▸ **Saved entries**
::::::::
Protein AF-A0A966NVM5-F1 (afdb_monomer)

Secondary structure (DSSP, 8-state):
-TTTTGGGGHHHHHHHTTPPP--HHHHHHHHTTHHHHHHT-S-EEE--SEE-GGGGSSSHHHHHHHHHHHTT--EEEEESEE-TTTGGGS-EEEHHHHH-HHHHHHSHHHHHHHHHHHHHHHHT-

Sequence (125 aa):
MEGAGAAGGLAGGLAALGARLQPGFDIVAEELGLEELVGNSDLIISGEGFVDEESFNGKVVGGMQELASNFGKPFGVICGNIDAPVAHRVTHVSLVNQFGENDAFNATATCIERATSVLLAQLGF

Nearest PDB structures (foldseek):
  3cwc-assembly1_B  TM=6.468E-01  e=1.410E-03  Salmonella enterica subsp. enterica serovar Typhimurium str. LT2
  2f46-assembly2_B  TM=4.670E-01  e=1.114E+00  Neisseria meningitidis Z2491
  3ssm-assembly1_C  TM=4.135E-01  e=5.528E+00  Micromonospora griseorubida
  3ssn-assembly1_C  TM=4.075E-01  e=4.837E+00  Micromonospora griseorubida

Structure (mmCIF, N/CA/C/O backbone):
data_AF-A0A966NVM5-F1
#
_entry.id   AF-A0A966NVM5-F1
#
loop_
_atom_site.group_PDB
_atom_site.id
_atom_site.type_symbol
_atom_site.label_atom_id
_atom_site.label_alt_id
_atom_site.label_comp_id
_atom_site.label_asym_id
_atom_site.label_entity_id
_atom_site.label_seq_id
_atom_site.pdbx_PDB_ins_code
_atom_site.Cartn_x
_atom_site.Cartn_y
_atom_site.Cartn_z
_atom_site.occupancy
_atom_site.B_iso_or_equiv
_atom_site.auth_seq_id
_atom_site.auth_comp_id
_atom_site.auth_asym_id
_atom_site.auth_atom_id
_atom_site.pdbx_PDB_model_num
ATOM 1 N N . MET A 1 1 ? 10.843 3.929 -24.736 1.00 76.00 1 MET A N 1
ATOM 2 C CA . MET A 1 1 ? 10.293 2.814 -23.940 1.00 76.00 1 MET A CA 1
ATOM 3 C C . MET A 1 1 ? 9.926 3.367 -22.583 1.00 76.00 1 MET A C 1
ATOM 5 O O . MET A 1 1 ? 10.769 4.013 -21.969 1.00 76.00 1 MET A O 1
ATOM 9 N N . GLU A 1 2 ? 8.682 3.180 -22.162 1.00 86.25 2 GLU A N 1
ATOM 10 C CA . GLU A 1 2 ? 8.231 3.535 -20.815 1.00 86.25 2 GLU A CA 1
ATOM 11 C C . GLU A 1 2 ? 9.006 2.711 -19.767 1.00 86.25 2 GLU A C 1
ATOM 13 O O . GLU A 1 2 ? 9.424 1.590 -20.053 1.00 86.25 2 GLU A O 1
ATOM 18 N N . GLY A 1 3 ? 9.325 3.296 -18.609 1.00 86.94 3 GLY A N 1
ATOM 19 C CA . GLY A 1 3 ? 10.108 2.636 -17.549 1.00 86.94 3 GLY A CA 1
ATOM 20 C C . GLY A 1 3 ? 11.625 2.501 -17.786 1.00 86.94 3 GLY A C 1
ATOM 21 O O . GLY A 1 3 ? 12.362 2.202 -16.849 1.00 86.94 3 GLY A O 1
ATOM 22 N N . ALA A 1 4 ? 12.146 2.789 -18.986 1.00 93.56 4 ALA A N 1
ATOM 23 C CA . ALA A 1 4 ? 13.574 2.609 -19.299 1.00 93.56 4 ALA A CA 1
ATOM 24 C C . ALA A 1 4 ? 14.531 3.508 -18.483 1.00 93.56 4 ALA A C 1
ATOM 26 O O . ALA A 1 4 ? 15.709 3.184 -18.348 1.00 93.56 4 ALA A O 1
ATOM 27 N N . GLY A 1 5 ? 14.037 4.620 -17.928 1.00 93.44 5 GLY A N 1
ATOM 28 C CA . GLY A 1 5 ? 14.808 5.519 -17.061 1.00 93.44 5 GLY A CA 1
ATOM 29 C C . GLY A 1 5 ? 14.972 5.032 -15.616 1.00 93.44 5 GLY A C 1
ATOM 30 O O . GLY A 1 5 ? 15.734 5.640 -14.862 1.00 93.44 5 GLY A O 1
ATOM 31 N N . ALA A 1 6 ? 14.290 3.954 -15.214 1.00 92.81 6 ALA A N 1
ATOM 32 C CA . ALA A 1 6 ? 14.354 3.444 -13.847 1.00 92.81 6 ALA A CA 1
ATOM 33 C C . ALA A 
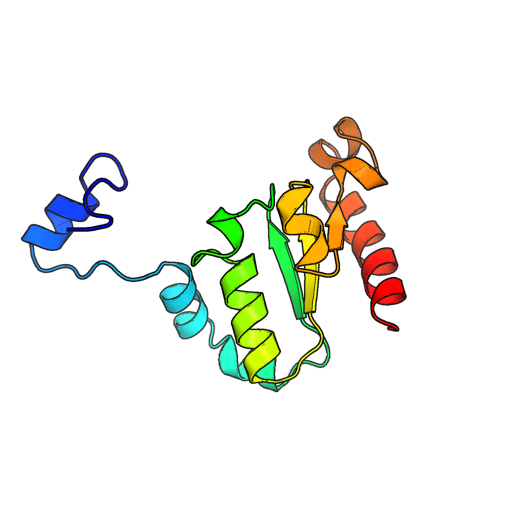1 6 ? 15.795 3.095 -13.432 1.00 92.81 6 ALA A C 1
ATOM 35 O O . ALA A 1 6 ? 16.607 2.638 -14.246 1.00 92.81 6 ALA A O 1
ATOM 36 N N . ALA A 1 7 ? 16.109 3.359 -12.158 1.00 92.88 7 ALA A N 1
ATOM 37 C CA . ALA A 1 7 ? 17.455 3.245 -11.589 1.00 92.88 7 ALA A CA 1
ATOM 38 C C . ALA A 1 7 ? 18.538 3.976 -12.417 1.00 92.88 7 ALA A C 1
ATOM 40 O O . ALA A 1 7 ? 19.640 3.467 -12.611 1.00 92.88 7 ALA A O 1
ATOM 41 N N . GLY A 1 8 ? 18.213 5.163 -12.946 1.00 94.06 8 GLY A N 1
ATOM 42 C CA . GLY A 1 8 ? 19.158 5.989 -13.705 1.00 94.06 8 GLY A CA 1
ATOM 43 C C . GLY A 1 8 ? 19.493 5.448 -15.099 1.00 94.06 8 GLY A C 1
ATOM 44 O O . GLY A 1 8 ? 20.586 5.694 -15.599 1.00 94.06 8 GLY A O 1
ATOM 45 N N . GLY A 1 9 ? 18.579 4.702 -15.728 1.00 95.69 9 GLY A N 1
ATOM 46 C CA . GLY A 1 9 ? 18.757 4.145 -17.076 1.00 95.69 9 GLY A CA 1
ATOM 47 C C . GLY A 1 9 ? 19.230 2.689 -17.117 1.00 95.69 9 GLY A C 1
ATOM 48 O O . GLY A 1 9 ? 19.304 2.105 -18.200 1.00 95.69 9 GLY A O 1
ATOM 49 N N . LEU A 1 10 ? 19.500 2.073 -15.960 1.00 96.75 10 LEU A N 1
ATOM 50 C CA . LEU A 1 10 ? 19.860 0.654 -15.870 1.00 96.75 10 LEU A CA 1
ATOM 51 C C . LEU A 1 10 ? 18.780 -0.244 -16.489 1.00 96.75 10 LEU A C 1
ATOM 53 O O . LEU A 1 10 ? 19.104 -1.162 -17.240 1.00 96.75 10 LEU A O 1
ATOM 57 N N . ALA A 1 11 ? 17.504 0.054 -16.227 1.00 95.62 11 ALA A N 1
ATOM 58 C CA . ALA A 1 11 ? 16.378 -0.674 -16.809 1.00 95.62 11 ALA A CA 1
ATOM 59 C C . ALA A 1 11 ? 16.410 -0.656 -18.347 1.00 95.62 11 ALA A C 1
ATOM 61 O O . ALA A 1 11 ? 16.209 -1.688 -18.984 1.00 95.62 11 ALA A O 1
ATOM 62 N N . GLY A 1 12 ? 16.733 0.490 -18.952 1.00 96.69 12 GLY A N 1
::::::::
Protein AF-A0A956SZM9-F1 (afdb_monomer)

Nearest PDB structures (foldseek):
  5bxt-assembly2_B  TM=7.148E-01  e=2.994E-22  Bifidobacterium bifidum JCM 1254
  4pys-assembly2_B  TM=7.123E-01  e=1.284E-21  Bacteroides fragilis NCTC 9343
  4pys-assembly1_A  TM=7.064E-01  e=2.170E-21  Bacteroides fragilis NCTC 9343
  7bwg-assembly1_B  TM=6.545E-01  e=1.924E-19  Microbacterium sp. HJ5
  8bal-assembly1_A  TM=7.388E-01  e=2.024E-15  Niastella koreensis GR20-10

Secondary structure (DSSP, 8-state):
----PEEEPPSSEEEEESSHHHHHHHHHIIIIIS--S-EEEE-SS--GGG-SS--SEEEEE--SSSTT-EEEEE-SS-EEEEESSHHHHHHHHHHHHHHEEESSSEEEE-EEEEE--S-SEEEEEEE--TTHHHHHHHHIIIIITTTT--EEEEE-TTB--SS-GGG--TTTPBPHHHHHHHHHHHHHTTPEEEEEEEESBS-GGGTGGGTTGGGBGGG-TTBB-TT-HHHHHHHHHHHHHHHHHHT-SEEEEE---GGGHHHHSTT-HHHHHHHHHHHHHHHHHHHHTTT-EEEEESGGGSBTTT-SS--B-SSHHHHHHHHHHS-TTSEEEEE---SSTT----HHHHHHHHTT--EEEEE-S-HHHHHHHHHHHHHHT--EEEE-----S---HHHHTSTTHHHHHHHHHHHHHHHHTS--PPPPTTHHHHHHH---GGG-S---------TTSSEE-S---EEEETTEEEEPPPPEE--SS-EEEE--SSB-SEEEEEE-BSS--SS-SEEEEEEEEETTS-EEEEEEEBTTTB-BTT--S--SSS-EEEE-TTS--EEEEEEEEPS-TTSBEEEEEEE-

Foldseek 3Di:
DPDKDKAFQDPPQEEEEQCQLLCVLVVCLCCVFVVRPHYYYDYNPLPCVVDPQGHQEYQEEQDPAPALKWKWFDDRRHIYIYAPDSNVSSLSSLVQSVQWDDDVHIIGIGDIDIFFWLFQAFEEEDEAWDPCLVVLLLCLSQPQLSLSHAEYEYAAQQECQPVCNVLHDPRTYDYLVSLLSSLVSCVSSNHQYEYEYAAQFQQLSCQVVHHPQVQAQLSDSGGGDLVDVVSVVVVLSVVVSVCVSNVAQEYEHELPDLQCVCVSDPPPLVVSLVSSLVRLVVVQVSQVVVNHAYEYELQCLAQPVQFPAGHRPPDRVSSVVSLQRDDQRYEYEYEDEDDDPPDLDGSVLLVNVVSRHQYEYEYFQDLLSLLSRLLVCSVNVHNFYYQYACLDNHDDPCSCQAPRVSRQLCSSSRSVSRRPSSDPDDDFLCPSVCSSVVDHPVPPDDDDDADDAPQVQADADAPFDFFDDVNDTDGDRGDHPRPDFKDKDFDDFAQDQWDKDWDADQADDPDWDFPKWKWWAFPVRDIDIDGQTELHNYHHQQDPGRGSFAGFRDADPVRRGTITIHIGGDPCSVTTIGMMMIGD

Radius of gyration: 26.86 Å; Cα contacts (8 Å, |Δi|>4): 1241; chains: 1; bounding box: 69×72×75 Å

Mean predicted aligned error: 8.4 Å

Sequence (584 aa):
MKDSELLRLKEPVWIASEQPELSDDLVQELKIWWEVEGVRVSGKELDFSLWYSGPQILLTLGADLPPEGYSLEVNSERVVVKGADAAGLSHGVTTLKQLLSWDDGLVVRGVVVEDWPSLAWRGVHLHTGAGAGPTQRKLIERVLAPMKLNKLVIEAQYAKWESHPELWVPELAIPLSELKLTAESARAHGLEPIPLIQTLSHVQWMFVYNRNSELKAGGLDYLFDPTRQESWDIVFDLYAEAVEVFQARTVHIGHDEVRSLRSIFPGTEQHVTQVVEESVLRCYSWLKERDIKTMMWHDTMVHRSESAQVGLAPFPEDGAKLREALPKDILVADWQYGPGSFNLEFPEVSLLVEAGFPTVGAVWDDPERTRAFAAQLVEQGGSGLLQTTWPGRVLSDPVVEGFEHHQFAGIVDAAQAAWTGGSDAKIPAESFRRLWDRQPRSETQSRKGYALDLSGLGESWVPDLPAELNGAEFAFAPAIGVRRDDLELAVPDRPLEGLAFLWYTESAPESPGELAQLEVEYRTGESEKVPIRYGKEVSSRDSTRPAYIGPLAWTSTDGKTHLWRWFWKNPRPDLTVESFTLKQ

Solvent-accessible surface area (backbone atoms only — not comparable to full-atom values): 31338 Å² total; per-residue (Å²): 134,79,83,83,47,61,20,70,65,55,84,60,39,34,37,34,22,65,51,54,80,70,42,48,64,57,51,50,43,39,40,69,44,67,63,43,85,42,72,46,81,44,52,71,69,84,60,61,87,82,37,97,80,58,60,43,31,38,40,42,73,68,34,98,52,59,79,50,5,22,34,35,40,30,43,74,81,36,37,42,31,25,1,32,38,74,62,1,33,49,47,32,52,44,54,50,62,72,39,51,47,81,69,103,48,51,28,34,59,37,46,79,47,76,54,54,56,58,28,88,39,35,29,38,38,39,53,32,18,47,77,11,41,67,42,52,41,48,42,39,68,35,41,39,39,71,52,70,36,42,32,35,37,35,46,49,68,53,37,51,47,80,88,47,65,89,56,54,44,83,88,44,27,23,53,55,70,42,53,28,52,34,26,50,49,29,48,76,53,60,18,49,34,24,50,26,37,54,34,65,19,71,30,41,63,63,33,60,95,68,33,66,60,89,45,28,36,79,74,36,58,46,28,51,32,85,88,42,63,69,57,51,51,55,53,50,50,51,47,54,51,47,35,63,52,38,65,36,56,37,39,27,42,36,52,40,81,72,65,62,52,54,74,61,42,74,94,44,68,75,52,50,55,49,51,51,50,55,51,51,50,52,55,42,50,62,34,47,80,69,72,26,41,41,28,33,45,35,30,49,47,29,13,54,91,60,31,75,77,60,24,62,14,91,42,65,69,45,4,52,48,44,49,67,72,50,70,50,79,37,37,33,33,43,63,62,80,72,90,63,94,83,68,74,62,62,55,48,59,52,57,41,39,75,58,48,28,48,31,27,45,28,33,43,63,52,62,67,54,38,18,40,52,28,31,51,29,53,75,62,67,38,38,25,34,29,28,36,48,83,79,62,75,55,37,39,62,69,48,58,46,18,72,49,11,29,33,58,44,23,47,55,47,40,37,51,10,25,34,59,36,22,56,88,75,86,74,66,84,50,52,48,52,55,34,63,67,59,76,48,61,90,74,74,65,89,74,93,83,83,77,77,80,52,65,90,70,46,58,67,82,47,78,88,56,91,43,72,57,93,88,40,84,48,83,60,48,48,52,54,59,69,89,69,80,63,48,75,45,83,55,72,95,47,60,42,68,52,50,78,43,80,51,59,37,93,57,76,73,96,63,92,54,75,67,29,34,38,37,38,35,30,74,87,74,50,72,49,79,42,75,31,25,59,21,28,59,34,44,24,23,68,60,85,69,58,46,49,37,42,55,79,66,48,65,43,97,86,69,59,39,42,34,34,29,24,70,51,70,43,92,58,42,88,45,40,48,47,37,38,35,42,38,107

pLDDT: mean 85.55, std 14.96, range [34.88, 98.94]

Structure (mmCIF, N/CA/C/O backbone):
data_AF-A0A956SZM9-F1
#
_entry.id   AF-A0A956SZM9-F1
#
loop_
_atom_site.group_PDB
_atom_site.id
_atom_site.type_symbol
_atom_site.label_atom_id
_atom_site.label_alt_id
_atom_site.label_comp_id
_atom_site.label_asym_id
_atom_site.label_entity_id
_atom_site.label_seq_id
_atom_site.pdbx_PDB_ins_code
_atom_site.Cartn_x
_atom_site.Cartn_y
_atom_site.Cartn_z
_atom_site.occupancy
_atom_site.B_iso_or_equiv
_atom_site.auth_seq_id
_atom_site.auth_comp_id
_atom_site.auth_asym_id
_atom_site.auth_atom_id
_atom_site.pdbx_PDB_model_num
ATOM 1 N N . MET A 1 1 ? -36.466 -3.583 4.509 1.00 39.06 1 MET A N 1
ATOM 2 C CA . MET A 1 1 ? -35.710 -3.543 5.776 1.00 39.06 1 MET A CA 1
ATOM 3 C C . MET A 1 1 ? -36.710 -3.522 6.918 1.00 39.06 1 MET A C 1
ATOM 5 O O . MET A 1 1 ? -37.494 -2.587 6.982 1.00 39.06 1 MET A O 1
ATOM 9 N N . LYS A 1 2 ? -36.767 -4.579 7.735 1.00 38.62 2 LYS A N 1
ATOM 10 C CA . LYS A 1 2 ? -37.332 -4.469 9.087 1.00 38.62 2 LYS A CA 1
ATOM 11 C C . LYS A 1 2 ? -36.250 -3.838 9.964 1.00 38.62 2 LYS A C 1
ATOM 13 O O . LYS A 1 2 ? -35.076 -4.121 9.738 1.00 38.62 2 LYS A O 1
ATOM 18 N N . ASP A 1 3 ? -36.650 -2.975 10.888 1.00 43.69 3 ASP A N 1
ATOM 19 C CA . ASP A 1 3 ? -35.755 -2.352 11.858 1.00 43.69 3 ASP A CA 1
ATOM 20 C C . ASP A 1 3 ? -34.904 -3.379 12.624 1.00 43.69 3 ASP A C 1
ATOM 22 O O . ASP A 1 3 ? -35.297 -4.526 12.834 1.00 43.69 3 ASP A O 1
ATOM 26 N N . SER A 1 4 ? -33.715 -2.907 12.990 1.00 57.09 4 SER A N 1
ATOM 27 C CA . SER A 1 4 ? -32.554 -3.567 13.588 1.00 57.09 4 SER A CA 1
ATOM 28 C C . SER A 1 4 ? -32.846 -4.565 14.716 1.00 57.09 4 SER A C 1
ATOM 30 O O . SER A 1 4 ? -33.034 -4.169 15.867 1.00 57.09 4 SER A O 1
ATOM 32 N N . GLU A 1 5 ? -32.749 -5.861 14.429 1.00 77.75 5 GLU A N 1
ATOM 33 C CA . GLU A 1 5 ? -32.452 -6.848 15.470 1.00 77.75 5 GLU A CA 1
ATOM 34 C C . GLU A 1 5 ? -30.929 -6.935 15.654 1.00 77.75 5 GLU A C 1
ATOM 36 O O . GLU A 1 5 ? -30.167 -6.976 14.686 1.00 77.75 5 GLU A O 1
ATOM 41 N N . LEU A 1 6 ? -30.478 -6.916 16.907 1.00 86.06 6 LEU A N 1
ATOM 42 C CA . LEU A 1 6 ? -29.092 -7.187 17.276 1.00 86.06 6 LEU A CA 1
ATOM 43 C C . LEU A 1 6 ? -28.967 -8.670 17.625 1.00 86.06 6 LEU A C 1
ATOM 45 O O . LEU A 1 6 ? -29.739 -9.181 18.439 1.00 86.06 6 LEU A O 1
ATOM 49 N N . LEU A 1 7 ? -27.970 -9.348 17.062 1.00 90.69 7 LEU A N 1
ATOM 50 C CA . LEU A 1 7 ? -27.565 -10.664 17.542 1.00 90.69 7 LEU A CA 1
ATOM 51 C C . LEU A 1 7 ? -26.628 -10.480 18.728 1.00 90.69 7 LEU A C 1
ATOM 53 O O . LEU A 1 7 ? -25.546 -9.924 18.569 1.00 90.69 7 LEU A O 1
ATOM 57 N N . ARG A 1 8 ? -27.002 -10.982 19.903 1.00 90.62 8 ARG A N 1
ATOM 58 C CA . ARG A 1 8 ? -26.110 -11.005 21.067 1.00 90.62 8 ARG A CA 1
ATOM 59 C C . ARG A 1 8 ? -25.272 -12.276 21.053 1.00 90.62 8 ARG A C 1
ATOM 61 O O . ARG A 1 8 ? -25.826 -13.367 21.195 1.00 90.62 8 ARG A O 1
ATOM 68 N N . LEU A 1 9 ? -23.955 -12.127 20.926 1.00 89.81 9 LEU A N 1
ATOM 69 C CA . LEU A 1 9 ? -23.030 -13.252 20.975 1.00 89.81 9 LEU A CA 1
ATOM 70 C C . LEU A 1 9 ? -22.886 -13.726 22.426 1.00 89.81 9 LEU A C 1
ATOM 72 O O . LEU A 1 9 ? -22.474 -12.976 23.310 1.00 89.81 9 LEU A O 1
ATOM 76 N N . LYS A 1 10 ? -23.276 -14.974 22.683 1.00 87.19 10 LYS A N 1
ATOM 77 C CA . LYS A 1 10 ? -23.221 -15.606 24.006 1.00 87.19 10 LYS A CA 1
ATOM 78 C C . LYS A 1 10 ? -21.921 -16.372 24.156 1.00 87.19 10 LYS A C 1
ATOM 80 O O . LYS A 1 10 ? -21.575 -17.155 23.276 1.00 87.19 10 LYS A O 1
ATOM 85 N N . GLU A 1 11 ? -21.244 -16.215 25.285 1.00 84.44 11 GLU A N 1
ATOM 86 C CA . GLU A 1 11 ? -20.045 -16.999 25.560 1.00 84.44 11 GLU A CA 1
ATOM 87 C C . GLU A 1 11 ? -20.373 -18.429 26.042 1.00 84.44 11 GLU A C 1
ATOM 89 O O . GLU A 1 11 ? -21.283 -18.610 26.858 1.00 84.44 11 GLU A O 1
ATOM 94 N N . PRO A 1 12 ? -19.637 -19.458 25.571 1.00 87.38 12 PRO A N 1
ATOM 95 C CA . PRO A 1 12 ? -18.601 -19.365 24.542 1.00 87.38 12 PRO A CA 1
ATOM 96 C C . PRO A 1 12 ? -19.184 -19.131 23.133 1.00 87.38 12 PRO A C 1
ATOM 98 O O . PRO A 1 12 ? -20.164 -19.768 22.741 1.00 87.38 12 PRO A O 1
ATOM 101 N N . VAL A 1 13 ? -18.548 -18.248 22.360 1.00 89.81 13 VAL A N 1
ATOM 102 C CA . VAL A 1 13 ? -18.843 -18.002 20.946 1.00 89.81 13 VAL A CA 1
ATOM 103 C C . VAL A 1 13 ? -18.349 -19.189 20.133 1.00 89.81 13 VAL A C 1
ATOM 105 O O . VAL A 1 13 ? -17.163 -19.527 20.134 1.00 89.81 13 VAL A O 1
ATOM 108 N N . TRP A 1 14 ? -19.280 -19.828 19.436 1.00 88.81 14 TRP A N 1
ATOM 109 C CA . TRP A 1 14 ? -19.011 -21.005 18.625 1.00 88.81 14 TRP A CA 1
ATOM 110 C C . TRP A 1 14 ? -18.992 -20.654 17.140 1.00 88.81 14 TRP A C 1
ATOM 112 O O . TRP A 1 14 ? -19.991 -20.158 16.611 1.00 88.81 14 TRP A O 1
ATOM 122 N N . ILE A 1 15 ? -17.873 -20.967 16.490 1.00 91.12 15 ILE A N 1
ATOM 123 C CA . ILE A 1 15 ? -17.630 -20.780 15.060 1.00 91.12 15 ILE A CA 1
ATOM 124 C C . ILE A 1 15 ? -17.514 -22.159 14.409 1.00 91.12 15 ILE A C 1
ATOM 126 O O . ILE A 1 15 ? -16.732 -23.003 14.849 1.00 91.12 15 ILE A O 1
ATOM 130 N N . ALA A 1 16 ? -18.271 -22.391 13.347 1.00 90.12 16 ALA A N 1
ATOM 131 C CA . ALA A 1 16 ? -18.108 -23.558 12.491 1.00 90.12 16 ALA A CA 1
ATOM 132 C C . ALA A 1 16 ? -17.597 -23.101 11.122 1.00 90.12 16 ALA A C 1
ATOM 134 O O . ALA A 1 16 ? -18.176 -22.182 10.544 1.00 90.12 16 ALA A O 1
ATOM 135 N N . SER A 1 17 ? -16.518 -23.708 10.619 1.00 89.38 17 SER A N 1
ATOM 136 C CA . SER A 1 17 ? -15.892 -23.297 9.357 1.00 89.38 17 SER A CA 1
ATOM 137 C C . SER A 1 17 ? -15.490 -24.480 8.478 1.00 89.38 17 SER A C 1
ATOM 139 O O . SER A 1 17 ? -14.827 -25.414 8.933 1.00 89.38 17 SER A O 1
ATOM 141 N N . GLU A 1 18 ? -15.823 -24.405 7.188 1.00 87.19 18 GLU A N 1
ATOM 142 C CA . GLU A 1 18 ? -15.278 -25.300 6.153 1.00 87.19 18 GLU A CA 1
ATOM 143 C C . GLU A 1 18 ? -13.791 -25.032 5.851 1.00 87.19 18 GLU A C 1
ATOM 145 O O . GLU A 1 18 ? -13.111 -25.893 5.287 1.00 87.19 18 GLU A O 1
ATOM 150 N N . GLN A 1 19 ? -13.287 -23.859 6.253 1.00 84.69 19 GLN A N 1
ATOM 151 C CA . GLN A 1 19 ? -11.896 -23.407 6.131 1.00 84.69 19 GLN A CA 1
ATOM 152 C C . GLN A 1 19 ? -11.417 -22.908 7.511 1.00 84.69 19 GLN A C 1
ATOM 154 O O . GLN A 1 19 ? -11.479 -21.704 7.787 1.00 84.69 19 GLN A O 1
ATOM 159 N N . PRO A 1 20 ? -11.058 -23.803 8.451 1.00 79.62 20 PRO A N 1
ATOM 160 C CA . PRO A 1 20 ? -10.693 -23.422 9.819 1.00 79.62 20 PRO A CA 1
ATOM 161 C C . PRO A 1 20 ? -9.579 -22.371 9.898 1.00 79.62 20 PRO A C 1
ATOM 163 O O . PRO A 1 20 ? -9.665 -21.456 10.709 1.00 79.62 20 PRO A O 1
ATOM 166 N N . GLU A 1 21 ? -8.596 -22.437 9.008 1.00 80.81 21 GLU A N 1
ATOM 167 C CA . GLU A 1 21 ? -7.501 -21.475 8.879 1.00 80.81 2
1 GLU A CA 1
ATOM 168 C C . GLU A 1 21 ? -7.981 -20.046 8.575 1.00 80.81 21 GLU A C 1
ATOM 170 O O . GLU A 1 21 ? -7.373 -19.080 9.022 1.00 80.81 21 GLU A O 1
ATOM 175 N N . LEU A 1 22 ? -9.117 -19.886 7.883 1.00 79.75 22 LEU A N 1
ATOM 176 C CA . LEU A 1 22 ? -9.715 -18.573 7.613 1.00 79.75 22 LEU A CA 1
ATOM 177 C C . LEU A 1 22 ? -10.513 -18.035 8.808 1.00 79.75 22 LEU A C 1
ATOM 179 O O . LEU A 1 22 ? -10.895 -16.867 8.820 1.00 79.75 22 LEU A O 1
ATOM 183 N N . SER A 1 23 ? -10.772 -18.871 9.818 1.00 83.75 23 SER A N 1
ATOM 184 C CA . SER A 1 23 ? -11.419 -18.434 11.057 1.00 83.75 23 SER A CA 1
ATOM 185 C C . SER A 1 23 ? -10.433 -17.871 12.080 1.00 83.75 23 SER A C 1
::::::::
▸ **Work instructions**
Look above for the line that contains "ATOM 57 N N . ALA". Starting there, transcribe every line exactly until you have copied the line that contains "ATOM 62 N N".

▸ **Result**
ATOM 57 N N . ALA A 1 11 ? 17.504 0.054 -16.227 1.00 95.62 11 ALA A N 1
ATOM 58 C CA . ALA A 1 11 ? 16.378 -0.674 -16.809 1.00 95.62 11 ALA A CA 1
ATOM 59 C C . ALA A 1 11 ? 16.410 -0.656 -18.347 1.00 95.62 11 ALA A C 1
ATOM 61 O O . ALA A 1 11 ? 16.209 -1.688 -18.984 1.00 95.62 11 ALA A O 1
ATOM 62 N N . GLY A 1 12 ? 16.733 0.490 -18.952 1.00 96.69 12 GLY A N 1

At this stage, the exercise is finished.